What is the purpose of filing a lawsuit before the police even know who did it?
This is hilarious. You are pretending that you are critiquing me when you write:
"One thing for sure, given the vast majority (what, some 80%?) of workers in the US who are not unionized, who do not have collective bargaining rights and on site advocates watching out for safety problems, etc., the Secretary of Labor has other work cut out for her."
Well yes indeed. That is what I have been saying all along!
The importance of Solis' appointment is in the enforcement of our labor laws. We have had widespread abuses in regards to sexual harassment, unpaid and forced overtime, misclassification of common law employees, shrinkage preventing lock ins, union corruption, and myriad other abuses documented by Steven Greenhouse.
Yes indeed the overwhelming majority of workers in the private sector are not unionized and will likely remain outside unions even with EFCA (card checks and binding arbitration don't seem to have done a whole lot for workers in Canada). So one really important concern remains the vigorous enforcement of labor laws.
To say that her appointment is not as relatively important as the NRLB appointment is daft.
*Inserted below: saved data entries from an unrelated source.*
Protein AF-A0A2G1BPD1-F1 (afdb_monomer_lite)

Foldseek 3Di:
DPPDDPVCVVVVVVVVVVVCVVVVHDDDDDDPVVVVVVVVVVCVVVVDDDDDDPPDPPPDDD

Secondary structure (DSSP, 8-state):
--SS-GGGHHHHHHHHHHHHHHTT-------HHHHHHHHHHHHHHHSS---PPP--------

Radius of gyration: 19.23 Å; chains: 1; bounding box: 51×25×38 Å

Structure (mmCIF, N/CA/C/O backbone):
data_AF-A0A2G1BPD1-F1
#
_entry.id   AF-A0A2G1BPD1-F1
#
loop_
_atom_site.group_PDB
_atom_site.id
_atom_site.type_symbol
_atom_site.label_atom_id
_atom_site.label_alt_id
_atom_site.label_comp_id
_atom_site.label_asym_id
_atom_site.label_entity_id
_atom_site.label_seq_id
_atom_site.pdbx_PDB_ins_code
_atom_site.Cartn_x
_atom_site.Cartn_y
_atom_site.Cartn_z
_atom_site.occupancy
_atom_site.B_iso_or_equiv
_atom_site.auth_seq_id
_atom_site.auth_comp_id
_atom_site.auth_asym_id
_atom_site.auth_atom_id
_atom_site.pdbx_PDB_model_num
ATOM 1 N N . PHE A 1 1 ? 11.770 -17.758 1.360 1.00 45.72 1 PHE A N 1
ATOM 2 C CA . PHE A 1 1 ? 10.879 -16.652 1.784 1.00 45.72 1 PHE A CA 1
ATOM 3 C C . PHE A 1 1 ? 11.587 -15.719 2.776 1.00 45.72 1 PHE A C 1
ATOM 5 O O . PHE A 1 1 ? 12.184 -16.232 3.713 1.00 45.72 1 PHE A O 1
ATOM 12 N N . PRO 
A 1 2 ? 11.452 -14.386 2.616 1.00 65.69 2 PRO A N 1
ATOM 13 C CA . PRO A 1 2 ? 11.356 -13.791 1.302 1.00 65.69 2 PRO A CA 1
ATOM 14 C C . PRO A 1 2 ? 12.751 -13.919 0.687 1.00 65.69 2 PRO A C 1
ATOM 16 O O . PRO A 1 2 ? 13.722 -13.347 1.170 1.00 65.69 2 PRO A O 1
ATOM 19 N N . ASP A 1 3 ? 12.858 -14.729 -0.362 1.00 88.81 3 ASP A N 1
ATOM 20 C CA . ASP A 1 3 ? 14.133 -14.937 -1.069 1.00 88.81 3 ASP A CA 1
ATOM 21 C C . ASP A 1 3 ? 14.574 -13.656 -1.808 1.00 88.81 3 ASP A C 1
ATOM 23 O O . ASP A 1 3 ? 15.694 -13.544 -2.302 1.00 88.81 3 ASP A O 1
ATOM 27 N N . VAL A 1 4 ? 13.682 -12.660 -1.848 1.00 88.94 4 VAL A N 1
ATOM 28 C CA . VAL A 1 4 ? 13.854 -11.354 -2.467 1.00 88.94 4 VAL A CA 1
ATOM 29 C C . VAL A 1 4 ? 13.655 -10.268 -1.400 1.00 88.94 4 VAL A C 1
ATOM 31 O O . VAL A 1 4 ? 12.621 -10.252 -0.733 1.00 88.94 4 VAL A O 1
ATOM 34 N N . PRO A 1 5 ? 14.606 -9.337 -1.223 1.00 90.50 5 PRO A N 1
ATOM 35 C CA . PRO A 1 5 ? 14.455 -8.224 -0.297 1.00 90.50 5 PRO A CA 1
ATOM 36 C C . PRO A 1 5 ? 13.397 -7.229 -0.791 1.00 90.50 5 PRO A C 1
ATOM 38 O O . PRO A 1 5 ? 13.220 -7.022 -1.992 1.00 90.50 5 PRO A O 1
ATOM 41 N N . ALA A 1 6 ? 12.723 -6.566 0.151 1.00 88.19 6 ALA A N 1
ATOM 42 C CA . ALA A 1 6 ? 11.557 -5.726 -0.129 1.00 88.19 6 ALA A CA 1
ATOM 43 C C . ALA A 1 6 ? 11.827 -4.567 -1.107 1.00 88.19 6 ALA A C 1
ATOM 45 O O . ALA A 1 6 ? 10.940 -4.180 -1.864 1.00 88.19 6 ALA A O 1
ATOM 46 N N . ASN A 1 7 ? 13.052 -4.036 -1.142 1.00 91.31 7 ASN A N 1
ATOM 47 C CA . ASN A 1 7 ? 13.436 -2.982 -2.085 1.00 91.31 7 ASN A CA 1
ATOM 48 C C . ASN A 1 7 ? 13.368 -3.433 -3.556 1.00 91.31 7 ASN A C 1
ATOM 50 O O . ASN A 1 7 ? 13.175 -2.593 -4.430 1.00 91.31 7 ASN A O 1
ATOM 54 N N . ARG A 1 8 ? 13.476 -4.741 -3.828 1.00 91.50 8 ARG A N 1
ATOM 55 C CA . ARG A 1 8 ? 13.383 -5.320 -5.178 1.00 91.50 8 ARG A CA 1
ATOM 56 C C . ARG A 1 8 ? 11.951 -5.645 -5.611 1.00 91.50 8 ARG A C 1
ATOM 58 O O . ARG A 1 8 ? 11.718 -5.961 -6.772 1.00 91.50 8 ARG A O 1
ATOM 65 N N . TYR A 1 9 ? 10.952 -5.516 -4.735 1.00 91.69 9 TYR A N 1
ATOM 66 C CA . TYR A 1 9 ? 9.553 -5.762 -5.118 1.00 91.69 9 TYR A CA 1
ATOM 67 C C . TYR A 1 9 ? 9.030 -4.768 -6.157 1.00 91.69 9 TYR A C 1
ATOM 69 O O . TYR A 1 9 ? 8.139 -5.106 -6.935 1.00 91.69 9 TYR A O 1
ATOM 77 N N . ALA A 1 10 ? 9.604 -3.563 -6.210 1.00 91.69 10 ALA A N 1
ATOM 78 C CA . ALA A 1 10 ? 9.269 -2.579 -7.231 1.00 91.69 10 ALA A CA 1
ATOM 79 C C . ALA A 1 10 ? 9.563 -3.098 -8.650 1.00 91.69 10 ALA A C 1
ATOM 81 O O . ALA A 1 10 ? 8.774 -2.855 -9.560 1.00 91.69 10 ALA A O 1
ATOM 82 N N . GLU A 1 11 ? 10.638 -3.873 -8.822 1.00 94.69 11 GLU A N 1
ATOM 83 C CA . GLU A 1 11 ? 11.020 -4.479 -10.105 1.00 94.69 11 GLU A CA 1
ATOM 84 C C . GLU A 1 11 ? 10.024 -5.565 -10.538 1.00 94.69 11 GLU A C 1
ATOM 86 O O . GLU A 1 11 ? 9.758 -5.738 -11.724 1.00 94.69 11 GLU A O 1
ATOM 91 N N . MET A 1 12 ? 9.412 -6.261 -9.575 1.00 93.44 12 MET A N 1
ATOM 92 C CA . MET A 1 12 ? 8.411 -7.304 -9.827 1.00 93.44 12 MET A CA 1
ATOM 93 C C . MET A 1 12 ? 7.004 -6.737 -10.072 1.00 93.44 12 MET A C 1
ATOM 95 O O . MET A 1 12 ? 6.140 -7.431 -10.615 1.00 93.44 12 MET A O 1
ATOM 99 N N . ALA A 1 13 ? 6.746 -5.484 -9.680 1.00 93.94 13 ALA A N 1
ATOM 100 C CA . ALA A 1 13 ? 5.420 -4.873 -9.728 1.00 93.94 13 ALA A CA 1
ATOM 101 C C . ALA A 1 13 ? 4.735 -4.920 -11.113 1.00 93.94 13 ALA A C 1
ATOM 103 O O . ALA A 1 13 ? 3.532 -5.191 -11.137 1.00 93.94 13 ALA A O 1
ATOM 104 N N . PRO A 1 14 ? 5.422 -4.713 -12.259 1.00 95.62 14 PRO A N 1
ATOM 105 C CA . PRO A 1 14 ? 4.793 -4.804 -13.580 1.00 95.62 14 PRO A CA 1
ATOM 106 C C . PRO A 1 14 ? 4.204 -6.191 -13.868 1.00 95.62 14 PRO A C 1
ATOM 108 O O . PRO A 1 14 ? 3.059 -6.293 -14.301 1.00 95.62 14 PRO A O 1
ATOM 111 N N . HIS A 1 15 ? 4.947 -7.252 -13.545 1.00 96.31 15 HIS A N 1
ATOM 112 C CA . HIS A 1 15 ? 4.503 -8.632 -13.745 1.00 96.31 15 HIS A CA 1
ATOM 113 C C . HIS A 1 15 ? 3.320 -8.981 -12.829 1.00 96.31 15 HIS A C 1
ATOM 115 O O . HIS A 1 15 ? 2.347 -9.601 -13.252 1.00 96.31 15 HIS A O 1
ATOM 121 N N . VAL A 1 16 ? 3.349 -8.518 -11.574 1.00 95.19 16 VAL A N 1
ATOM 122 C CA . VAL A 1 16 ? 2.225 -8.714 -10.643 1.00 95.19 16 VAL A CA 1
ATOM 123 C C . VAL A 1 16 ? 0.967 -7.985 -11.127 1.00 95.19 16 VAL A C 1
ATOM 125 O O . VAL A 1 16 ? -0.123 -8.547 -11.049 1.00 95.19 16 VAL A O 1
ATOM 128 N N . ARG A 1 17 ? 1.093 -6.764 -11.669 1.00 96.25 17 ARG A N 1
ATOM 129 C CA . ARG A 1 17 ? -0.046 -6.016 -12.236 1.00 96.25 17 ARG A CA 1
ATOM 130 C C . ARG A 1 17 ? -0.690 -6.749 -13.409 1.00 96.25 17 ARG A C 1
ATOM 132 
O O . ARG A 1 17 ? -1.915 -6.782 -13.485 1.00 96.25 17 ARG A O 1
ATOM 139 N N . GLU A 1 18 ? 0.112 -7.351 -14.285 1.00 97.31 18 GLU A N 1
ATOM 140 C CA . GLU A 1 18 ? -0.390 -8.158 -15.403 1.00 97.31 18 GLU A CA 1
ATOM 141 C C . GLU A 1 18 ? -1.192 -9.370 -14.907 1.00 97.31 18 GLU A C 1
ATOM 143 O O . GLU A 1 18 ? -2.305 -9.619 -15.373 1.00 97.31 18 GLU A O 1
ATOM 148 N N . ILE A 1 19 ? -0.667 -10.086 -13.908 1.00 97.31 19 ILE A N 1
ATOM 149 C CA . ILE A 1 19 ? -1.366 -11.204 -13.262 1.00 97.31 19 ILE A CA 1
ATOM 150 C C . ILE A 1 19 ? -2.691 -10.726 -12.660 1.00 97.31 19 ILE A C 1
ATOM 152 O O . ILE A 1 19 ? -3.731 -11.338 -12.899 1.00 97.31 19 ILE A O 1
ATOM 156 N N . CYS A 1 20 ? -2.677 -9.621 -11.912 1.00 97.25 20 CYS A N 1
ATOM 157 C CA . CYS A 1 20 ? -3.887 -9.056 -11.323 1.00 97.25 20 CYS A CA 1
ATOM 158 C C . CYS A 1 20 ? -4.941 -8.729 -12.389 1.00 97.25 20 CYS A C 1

No one has said this except for you.
And you're not really supporting your thesis that without binding arbitration the EFCA isn't or can't be made into significant victory for labor.
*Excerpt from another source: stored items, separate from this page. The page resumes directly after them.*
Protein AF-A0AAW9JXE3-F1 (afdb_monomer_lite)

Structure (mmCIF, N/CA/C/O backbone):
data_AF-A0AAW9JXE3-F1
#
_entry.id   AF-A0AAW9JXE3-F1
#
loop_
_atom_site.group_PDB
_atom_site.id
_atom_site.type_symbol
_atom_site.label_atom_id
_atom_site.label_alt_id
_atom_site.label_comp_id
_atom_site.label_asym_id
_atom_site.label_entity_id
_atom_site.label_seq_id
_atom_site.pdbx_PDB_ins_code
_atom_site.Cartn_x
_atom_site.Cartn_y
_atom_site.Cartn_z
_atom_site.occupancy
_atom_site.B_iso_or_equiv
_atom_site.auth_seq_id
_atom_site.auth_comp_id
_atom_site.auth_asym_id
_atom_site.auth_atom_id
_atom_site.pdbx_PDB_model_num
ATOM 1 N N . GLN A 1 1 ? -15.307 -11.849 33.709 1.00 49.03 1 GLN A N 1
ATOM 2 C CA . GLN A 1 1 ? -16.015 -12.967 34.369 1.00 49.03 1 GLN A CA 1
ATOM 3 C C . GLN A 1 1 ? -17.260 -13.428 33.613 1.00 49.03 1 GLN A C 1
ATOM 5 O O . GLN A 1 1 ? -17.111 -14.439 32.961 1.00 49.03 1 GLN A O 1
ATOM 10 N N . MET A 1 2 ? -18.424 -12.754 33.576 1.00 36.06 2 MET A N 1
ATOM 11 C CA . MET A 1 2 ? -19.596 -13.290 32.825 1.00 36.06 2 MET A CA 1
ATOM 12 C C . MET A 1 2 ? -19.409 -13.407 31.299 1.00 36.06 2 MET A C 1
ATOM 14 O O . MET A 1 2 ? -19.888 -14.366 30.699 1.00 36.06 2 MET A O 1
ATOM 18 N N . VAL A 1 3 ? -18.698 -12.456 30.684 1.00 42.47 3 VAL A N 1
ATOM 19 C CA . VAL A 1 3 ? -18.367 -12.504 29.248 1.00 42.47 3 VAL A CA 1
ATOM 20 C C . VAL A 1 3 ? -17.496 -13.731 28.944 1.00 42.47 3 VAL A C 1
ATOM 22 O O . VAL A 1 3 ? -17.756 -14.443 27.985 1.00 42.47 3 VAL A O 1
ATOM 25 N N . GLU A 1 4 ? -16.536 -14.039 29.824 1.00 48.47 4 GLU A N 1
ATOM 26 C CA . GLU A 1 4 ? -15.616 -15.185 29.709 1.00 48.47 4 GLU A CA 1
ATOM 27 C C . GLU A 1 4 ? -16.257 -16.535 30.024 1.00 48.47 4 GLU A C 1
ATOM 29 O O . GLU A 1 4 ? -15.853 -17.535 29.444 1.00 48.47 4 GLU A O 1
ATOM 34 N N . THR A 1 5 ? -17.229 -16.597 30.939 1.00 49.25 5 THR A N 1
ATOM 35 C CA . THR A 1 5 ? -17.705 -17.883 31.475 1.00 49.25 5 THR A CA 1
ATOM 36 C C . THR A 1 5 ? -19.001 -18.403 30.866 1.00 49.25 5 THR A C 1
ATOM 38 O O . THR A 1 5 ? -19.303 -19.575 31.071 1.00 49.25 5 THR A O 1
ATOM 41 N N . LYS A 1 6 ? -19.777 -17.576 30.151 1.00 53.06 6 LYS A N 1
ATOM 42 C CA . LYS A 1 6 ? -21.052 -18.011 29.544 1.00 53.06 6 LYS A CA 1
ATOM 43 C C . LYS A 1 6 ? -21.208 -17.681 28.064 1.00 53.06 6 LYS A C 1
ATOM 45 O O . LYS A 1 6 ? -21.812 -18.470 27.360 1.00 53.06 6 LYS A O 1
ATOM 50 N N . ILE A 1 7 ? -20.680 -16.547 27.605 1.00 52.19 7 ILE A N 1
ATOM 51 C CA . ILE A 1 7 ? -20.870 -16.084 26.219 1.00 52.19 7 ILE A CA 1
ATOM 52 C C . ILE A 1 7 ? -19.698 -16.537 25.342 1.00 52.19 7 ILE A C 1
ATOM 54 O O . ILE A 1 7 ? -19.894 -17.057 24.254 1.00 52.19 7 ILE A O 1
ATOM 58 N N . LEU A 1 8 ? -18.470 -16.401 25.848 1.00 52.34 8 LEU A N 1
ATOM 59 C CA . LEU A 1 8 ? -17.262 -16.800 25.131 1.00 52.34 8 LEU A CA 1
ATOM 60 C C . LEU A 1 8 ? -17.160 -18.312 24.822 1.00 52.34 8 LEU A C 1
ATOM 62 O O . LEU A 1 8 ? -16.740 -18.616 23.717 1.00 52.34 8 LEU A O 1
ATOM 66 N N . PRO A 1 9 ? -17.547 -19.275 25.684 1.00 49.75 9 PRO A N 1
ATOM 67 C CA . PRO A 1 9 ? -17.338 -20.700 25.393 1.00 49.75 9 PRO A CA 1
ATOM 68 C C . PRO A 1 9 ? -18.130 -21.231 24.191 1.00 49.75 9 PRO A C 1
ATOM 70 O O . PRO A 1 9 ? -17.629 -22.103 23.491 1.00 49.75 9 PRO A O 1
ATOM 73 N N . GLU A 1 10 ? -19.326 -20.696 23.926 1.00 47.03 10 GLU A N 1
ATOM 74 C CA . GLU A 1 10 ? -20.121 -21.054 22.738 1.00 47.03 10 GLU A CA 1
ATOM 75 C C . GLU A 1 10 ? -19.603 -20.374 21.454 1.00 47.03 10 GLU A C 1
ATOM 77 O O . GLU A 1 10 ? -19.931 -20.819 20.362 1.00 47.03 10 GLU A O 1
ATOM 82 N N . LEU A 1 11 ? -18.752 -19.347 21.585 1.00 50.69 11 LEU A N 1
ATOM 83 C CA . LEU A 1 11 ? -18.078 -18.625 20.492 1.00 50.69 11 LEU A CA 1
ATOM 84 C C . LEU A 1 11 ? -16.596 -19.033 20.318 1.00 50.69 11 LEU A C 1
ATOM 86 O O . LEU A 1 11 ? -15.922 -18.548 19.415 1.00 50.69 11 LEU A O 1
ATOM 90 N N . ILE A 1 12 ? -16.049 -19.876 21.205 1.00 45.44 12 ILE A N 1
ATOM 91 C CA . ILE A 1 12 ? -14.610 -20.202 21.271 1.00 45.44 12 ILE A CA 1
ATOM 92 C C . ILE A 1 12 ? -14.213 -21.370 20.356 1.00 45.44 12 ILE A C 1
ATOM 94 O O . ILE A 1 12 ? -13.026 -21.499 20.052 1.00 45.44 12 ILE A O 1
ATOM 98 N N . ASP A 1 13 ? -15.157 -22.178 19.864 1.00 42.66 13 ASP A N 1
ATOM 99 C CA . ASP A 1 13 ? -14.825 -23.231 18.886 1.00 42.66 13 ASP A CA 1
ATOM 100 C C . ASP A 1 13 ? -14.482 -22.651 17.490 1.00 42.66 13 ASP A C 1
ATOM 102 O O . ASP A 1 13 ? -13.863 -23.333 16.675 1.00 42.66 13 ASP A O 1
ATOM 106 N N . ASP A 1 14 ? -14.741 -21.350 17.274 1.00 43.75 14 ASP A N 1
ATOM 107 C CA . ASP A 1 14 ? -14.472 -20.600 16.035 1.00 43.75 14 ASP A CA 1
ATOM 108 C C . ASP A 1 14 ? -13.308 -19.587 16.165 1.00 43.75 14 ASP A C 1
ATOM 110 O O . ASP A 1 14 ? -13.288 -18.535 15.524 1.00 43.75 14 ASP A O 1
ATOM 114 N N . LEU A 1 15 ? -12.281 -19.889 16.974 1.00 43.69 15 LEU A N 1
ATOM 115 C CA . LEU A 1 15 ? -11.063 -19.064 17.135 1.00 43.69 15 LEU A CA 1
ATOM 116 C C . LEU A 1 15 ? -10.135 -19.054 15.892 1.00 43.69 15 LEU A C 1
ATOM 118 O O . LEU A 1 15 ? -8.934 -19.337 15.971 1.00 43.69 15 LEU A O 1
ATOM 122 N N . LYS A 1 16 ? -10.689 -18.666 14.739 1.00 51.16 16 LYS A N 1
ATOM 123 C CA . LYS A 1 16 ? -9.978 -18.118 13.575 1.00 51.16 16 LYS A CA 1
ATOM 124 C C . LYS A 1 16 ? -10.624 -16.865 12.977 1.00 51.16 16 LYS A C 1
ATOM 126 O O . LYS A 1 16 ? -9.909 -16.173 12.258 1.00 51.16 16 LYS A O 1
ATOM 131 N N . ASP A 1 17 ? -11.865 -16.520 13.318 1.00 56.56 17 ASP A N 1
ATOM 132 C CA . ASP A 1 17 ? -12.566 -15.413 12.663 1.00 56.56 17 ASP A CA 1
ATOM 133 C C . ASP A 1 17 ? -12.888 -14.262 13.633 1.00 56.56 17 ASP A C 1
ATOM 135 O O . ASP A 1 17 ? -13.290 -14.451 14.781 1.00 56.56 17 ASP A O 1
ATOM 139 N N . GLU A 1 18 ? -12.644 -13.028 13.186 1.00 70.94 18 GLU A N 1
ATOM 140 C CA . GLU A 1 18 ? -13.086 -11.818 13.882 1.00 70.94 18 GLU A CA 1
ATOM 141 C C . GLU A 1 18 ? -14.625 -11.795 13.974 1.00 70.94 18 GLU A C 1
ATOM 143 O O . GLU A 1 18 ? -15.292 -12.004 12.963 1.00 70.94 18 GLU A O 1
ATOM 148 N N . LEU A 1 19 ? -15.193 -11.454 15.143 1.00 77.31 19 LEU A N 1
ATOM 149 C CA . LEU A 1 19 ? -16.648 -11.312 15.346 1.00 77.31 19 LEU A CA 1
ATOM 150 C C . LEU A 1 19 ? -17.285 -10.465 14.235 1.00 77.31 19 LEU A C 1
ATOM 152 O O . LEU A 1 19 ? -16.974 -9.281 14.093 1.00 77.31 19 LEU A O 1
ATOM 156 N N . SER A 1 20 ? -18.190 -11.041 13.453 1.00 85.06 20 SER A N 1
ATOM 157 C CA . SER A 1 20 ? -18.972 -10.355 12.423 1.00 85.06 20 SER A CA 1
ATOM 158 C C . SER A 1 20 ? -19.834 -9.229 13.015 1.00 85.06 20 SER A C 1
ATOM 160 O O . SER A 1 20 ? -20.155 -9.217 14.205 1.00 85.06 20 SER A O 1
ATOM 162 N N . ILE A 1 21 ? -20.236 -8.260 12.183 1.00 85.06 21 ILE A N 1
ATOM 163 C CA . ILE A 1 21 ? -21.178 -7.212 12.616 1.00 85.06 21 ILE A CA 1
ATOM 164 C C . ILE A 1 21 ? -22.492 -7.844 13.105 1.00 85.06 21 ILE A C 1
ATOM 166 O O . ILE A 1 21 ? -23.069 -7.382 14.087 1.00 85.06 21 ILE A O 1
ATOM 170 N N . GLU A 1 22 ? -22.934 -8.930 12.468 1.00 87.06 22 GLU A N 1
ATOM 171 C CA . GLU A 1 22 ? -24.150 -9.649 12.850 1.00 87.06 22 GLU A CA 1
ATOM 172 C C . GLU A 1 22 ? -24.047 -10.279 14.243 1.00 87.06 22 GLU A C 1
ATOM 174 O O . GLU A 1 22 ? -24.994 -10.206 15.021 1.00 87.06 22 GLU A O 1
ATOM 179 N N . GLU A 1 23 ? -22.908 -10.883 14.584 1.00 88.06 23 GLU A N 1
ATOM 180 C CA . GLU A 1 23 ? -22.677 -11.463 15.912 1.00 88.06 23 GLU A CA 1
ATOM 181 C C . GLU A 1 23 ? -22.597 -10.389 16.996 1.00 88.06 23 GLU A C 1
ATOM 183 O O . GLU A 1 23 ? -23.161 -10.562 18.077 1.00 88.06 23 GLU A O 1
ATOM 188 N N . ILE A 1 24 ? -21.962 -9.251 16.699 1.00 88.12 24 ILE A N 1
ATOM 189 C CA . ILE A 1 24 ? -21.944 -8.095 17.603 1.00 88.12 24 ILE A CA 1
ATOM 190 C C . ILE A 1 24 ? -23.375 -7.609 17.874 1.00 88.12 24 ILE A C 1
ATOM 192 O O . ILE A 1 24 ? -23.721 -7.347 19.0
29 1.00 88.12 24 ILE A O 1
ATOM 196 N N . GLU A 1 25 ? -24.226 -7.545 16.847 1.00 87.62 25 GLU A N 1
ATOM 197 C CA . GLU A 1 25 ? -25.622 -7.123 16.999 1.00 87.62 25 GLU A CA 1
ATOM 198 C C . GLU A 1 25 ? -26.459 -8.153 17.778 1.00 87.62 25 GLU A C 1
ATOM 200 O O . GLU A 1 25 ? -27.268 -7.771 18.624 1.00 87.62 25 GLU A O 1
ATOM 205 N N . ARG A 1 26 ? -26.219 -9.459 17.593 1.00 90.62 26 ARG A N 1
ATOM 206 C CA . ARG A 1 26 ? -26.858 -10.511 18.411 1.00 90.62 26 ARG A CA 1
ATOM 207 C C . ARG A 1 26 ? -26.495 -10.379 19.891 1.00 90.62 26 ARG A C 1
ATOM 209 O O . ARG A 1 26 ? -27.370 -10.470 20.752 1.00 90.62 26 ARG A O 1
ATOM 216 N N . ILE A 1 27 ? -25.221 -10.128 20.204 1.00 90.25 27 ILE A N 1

First, it's possible that even with it, it's not going to mean much.
Second, it's possible that binding arbitration won't always favor labor if things take a surprising turn as they did with the labor unrest in the 30s.
Third, it's possible that there are better ways to get management to bargain in good faith that won't create huge propaganda problems for labor. For example, there could be judgements as to the bad faith of management and steep penalties for that in the EFCA.
You made an assertion. I am discussing it. It seems that you think people are just supposed to accept your judgement of the relative importance of things since you were part of union campaign thirty or so years ago and since you had a conversation about the not obviously crucial matter of a bargaining unit with a pro management labor lawyer.
But i don't accept your authority. You have admitted to being amateurish in this discussion.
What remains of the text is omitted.